Furthermore, RNFL only represents a limited portion of the visual pathway and results might not include changes in areas such as the posterior visual pathway [43] between the lateral geniculate corpora and the occipital cortex, caused not by optic neuritis (ON) [44], but by incidental lesions [45]. Thus, our correction for RNFL may not have included the entirety of morphological damage to the visual system in our study participants. This could be addressed in a subsequent study by employing e.g. visually evoked potentials (VEP) to accurately define the influence of the visual pathway on visual test performance using an alternative method [46].

Of note, some discrepancies exist between our study and the study by Toledo et al. [38]. Although sample size, disease severity and applied methods were comparable, Toledo and colleagues found a moderate correlation between RNFL and cognitive impairment in several cognitive domains, whereas our data did not show this correlation. This is most likely explained by the heterogeneity of the disease but should serve as a reminder that our results should be confirmed in a different cohort.

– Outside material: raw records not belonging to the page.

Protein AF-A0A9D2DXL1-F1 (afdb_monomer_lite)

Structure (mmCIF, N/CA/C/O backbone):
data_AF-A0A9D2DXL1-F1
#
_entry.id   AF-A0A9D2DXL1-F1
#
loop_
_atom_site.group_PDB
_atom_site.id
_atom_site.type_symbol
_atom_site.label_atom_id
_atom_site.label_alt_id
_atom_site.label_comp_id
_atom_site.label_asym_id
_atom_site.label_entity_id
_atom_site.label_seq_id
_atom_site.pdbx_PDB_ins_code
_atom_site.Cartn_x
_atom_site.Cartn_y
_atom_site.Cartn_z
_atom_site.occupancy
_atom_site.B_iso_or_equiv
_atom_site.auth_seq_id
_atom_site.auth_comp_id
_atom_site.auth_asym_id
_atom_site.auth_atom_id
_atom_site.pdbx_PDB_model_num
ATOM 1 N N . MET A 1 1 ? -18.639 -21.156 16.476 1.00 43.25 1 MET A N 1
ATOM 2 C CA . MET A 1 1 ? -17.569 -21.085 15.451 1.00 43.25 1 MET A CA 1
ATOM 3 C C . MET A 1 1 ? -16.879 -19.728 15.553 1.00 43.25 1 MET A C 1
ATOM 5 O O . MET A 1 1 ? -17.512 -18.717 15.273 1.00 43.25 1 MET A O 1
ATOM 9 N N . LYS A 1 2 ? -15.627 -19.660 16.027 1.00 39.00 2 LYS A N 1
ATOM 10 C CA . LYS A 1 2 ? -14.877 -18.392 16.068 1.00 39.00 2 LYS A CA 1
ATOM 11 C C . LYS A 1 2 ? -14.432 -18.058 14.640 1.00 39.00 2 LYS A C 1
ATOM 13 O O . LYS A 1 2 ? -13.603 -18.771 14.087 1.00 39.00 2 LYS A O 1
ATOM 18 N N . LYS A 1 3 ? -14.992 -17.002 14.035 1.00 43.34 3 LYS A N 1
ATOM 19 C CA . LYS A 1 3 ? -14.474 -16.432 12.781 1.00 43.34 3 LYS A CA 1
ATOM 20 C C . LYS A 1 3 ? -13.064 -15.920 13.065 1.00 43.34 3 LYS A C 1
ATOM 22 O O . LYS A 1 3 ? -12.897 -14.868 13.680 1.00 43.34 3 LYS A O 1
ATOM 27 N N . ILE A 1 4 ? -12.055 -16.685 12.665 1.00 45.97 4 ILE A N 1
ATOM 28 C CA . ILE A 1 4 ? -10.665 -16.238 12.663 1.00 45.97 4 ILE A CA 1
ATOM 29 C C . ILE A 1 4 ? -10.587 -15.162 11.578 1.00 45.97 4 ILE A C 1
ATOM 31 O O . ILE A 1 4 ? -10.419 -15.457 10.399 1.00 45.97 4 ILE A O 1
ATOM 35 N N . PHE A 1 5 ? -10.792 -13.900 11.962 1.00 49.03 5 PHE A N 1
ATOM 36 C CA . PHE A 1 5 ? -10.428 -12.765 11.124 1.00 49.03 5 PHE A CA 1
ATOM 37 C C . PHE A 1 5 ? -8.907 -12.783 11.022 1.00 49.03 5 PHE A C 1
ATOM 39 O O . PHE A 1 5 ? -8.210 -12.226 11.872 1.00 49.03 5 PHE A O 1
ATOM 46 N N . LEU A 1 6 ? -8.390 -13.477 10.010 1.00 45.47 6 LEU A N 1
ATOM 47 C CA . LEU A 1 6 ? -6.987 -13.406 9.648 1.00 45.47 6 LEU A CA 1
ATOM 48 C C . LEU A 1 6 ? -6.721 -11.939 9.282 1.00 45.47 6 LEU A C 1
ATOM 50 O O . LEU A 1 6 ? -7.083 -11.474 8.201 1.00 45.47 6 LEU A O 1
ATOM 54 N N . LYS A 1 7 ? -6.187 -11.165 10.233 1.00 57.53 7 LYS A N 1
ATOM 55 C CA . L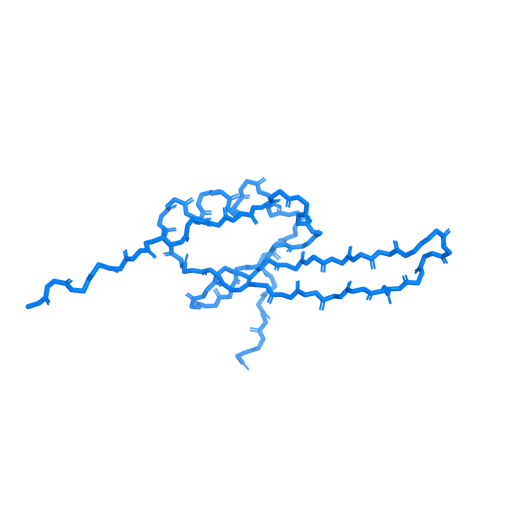YS A 1 7 ? -5.823 -9.764 10.021 1.00 57.53 7 LYS A CA 1
ATOM 56 C C . LYS A 1 7 ? -4.687 -9.753 9.005 1.00 57.53 7 LYS A C 1
ATOM 58 O O . LYS A 1 7 ? -3.527 -9.926 9.365 1.00 57.53 7 LYS A O 1
ATOM 63 N N . LYS A 1 8 ? -5.027 -9.597 7.725 1.00 65.56 8 LYS A N 1
ATOM 64 C CA . LYS A 1 8 ? -4.041 -9.487 6.652 1.00 65.56 8 LYS A CA 1
ATOM 65 C C . LYS A 1 8 ? -3.238 -8.207 6.898 1.00 65.56 8 LYS A C 1
ATOM 67 O O . LYS A 1 8 ? -3.775 -7.100 6.788 1.00 65.56 8 LYS A O 1
ATOM 72 N N . LYS A 1 9 ? -1.980 -8.365 7.320 1.00 70.50 9 LYS A N 1
ATOM 73 C CA . LYS A 1 9 ? -1.050 -7.242 7.463 1.00 70.50 9 LYS A CA 1
ATOM 74 C C . LYS A 1 9 ? -0.821 -6.623 6.089 1.00 70.50 9 LYS A C 1
ATOM 76 O O . LYS A 1 9 ? -0.760 -7.339 5.089 1.00 70.50 9 LYS A O 1
ATOM 81 N N . VAL A 1 10 ? -0.762 -5.296 6.046 1.00 71.19 10 VAL A N 1
ATOM 82 C CA . VAL A 1 10 ? -0.478 -4.565 4.813 1.00 71.19 10 VAL A CA 1
ATOM 83 C C . VAL A 1 10 ? 0.951 -4.869 4.377 1.00 71.19 10 VAL A C 1
ATOM 85 O O . VAL A 1 10 ? 1.893 -4.665 5.139 1.00 71.19 10 VAL A O 1
ATOM 88 N N . ASP A 1 11 ? 1.113 -5.376 3.158 1.00 76.06 11 ASP A N 1
ATOM 89 C CA . ASP A 1 11 ? 2.428 -5.526 2.545 1.00 76.06 11 ASP A CA 1
ATOM 90 C C . ASP A 1 11 ? 2.718 -4.312 1.655 1.00 76.06 11 ASP A C 1
ATOM 92 O O . ASP A 1 11 ? 2.123 -4.127 0.588 1.00 76.06 11 ASP A O 1
ATOM 96 N N . LEU A 1 12 ? 3.639 -3.471 2.124 1.00 68.62 12 LEU A N 1
ATOM 97 C CA . LEU A 1 12 ? 4.061 -2.232 1.466 1.00 68.62 12 LEU A CA 1
ATOM 98 C C . LEU A 1 12 ? 5.352 -2.403 0.655 1.00 68.62 12 LEU A C 1
ATOM 100 O O . LEU A 1 12 ? 5.845 -1.433 0.074 1.00 68.62 12 LEU A O 1
ATOM 104 N N . LYS A 1 13 ? 5.938 -3.606 0.623 1.00 72.31 13 LYS A N 1
ATOM 105 C CA . LYS A 1 13 ? 7.168 -3.854 -0.128 1.00 72.31 13 LYS A CA 1
ATOM 106 C C . LYS A 1 13 ? 6.867 -3.763 -1.628 1.00 72.31 13 LYS A C 1
ATOM 108 O O . LYS A 1 13 ? 6.014 -4.480 -2.141 1.00 72.31 13 LYS A O 1
ATOM 113 N N . GLY A 1 14 ? 7.549 -2.846 -2.318 1.00 72.12 14 GLY A N 1
ATOM 114 C CA . GLY A 1 14 ? 7.316 -2.578 -3.742 1.00 72.12 14 GLY A CA 1
ATOM 115 C C . GLY A 1 14 ? 6.010 -1.836 -4.043 1.00 72.12 14 GLY A C 1
ATOM 116 O O . GLY A 1 14 ? 5.496 -1.958 -5.145 1.00 72.12 14 GLY A O 1
ATOM 117 N N . ALA A 1 15 ? 5.439 -1.121 -3.068 1.00 79.25 15 ALA A N 1
ATOM 118 C CA . ALA A 1 15 ? 4.325 -0.213 -3.320 1.00 79.25 15 ALA A CA 1
ATOM 119 C C . ALA A 1 15 ? 4.806 1.055 -4.040 1.00 79.25 15 ALA A C 1
ATOM 121 O O . ALA A 1 15 ? 5.700 1.742 -3.539 1.00 79.25 15 ALA A O 1
ATOM 122 N N . ASP A 1 16 ? 4.174 1.379 -5.167 1.00 82.12 16 ASP A N 1
ATOM 123 C CA . ASP A 1 16 ? 4.396 2.635 -5.889 1.00 82.12 16 ASP A CA 1
ATOM 124 C C . ASP A 1 16 ? 3.661 3.785 -5.208 1.00 82.12 16 ASP A C 1
ATOM 126 O O . ASP A 1 16 ? 4.249 4.828 -4.925 1.00 82.12 16 ASP A O 1
ATOM 130 N N . ASP A 1 17 ? 2.387 3.556 -4.876 1.00 80.06 17 ASP A N 1
ATOM 131 C CA . ASP A 1 17 ? 1.532 4.512 -4.182 1.00 80.06 17 ASP A CA 1
ATOM 132 C C . ASP A 1 17 ? 0.728 3.818 -3.075 1.00 80.06 17 ASP A C 1
ATOM 134 O O . ASP A 1 17 ? 0.214 2.709 -3.231 1.00 80.06 17 ASP A O 1
ATOM 138 N N . VAL A 1 18 ? 0.569 4.508 -1.947 1.00 80.00 18 VAL A N 1
ATOM 139 C CA . VAL A 1 18 ? -0.254 4.059 -0.818 1.00 80.00 18 VAL A CA 1
ATOM 140 C C . VAL A 1 18 ? -1.231 5.169 -0.473 1.00 80.00 18 VAL A C 1
ATOM 142 O O . VAL A 1 18 ? -0.822 6.289 -0.162 1.00 80.00 18 VAL A O 1
ATOM 145 N N . TYR A 1 19 ? -2.525 4.867 -0.511 1.00 80.31 19 TYR A N 1
ATOM 146 C CA . TYR A 1 19 ? -3.579 5.816 -0.184 1.00 80.31 19 TYR A CA 1
ATOM 147 C C . TYR A 1 19 ? -4.502 5.279 0.903 1.00 80.31 19 TYR A C 1
ATOM 149 O O . TYR A 1 19 ? -4.853 4.102 0.972 1.00 80.31 19 TYR A O 1
ATOM 157 N N . LEU A 1 20 ? -4.889 6.187 1.789 1.00 79.62 20 LEU A N 1
ATOM 158 C CA . LEU A 1 20 ? -5.848 5.932 2.847 1.00 79.62 20 LEU A CA 1
ATOM 159 C C . LEU A 1 20 ? -7.224 6.349 2.312 1.00 79.62 20 LEU A C 1
ATOM 161 O O . LEU A 1 20 ? -7.451 7.526 2.060 1.00 79.62 20 LEU A O 1
ATOM 165 N N . THR A 1 21 ? -8.125 5.391 2.109 1.00 75.50 21 THR A N 1
ATOM 166 C CA . THR A 1 21 ? -9.544 5.667 1.782 1.00 75.50 21 THR A CA 1
ATOM 167 C C . THR A 1 21 ? -10.335 5.854 3.075 1.00 75.50 21 THR A C 1
ATOM 169 O O . THR A 1 21 ? -9.733 5.799 4.141 1.00 75.50 21 THR A O 1
ATOM 172 N N . GLU A 1 22 ? -11.657 6.032 3.061 1.00 76.19 22 GLU A N 1
ATOM 173 C CA . GLU A 1 22 ? -12.440 6.074 4.309 1.00 76.19 22 GLU A CA 1
ATOM 174 C C . GLU A 1 22 ? -12.442 4.736 5.062 1.00 76.19 22 GLU A C 1
ATOM 176 O O . GLU A 1 22 ? -12.254 4.705 6.280 1.00 76.19 22 GLU A O 1
ATOM 181 N N . LYS A 1 23 ? -12.563 3.616 4.341 1.00 77.19 23 LYS A N 1
ATOM 182 C CA . LYS A 1 23 ? -12.773 2.285 4.941 1.00 77.19 23 LYS A CA 1
ATOM 183 C C . LYS A 1 23 ? -11.520 1.404 4.925 1.00 77.19 23 LYS A C 1
ATOM 185 O O . LYS A 1 23 ? -11.326 0.593 5.825 1.00 77.19 23 LYS A O 1
ATOM 190 N N . ASN A 1 24 ? -10.630 1.603 3.952 1.00 83.81 24 ASN A N 1
ATOM 191 C CA . ASN A 1 24 ? -9.488 0.724 3.686 1.00 83.81 24 ASN A CA 1
ATOM 192 C C . ASN A 1 24 ? -8.176 1.489 3.451 1.00 83.81 24 ASN A C 1
ATOM 194 O O . ASN A 1 24 ? -8.153 2.700 3.220 1.00 83.81 24 ASN A O 1
ATOM 198 N N . ILE A 1 25 ? -7.074 0.751 3.477 1.00 84.62 25 ILE A N 1
ATOM 199 C CA . ILE A 1 25 ? -5.758 1.175 3.003 1.00 84.62 25 ILE A CA 1
ATOM 200 C C . ILE A 1 25 ? -5.570 0.535 1.639 1.00 84.62 25 ILE A C 1
ATOM 202 O O . ILE A 1 25 ? -5.619 -0.685 1.522 1.00 84.62 25 ILE A O 1
ATOM 206 N N . ALA A 1 26 ? -5.373 1.340 0.613 1.00 84.44 26 ALA A N 1
ATOM 207 C CA . ALA A 1 26 ? -5.193 0.855 -0.737 1.00 84.44 26 ALA A CA 1
ATOM 208 C C . ALA A 1 26 ? -3.737 1.042 -1.158 1.00 84.44 26 ALA A C 1
ATOM 210 O O . ALA A 1 26 ? -3.146 2.110 -0.992 1.00 84.44 26 ALA A O 1
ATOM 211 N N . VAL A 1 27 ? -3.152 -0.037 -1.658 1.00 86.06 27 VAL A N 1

Our findings are relevant both for clinical trials and clinical practitioners. Visual and cognitive impairment are key determinants of disease burden in MS, and ascertaining the impairment of both is important in the assessing of any new immunomodulatory or symptomatic therapy [47]. Although the correlation between cognitive and visual function in our study was only moderate (less than 6% of CS test variance could be explained by cognitive dysfunction based on BRB-N, 12% based on SDMT), the effect might prove highly relevant in longitudinal observations, when changes in cognitive function might manifest as changes in visual test performances. For example, a reduction in cognitive performance could present as a change in visual function. Vice versa, an improvement in cognitive function after an acute relapse could also translate into improved visual function test results [48]. When applying low contrast sensitivity testing as outcome measure in clinical trials [49], careful investigation of possible confounders from cognitive impairment is therefore warranted. Of note, the shown correlation between cognitive performance and visual test results does not prove a causal relationship. This cross-sectional pilot data has therefore only a limited explanatory power. A longitudinal study is therefore currently underway.

Conclusion

In summary, our study shows that visual and cognitive function are closely linked in MS. Specifically, cognitive impairment might bias the results of challenging tasks designed to assess visual acuity, such as those based on low contrast visual acuity testing. This correlation is not only a result of overall disease progression, but is strongly dependent on both visual and cognitive function per se since the effect persisted after correcting for actual morphological damage to the visual system.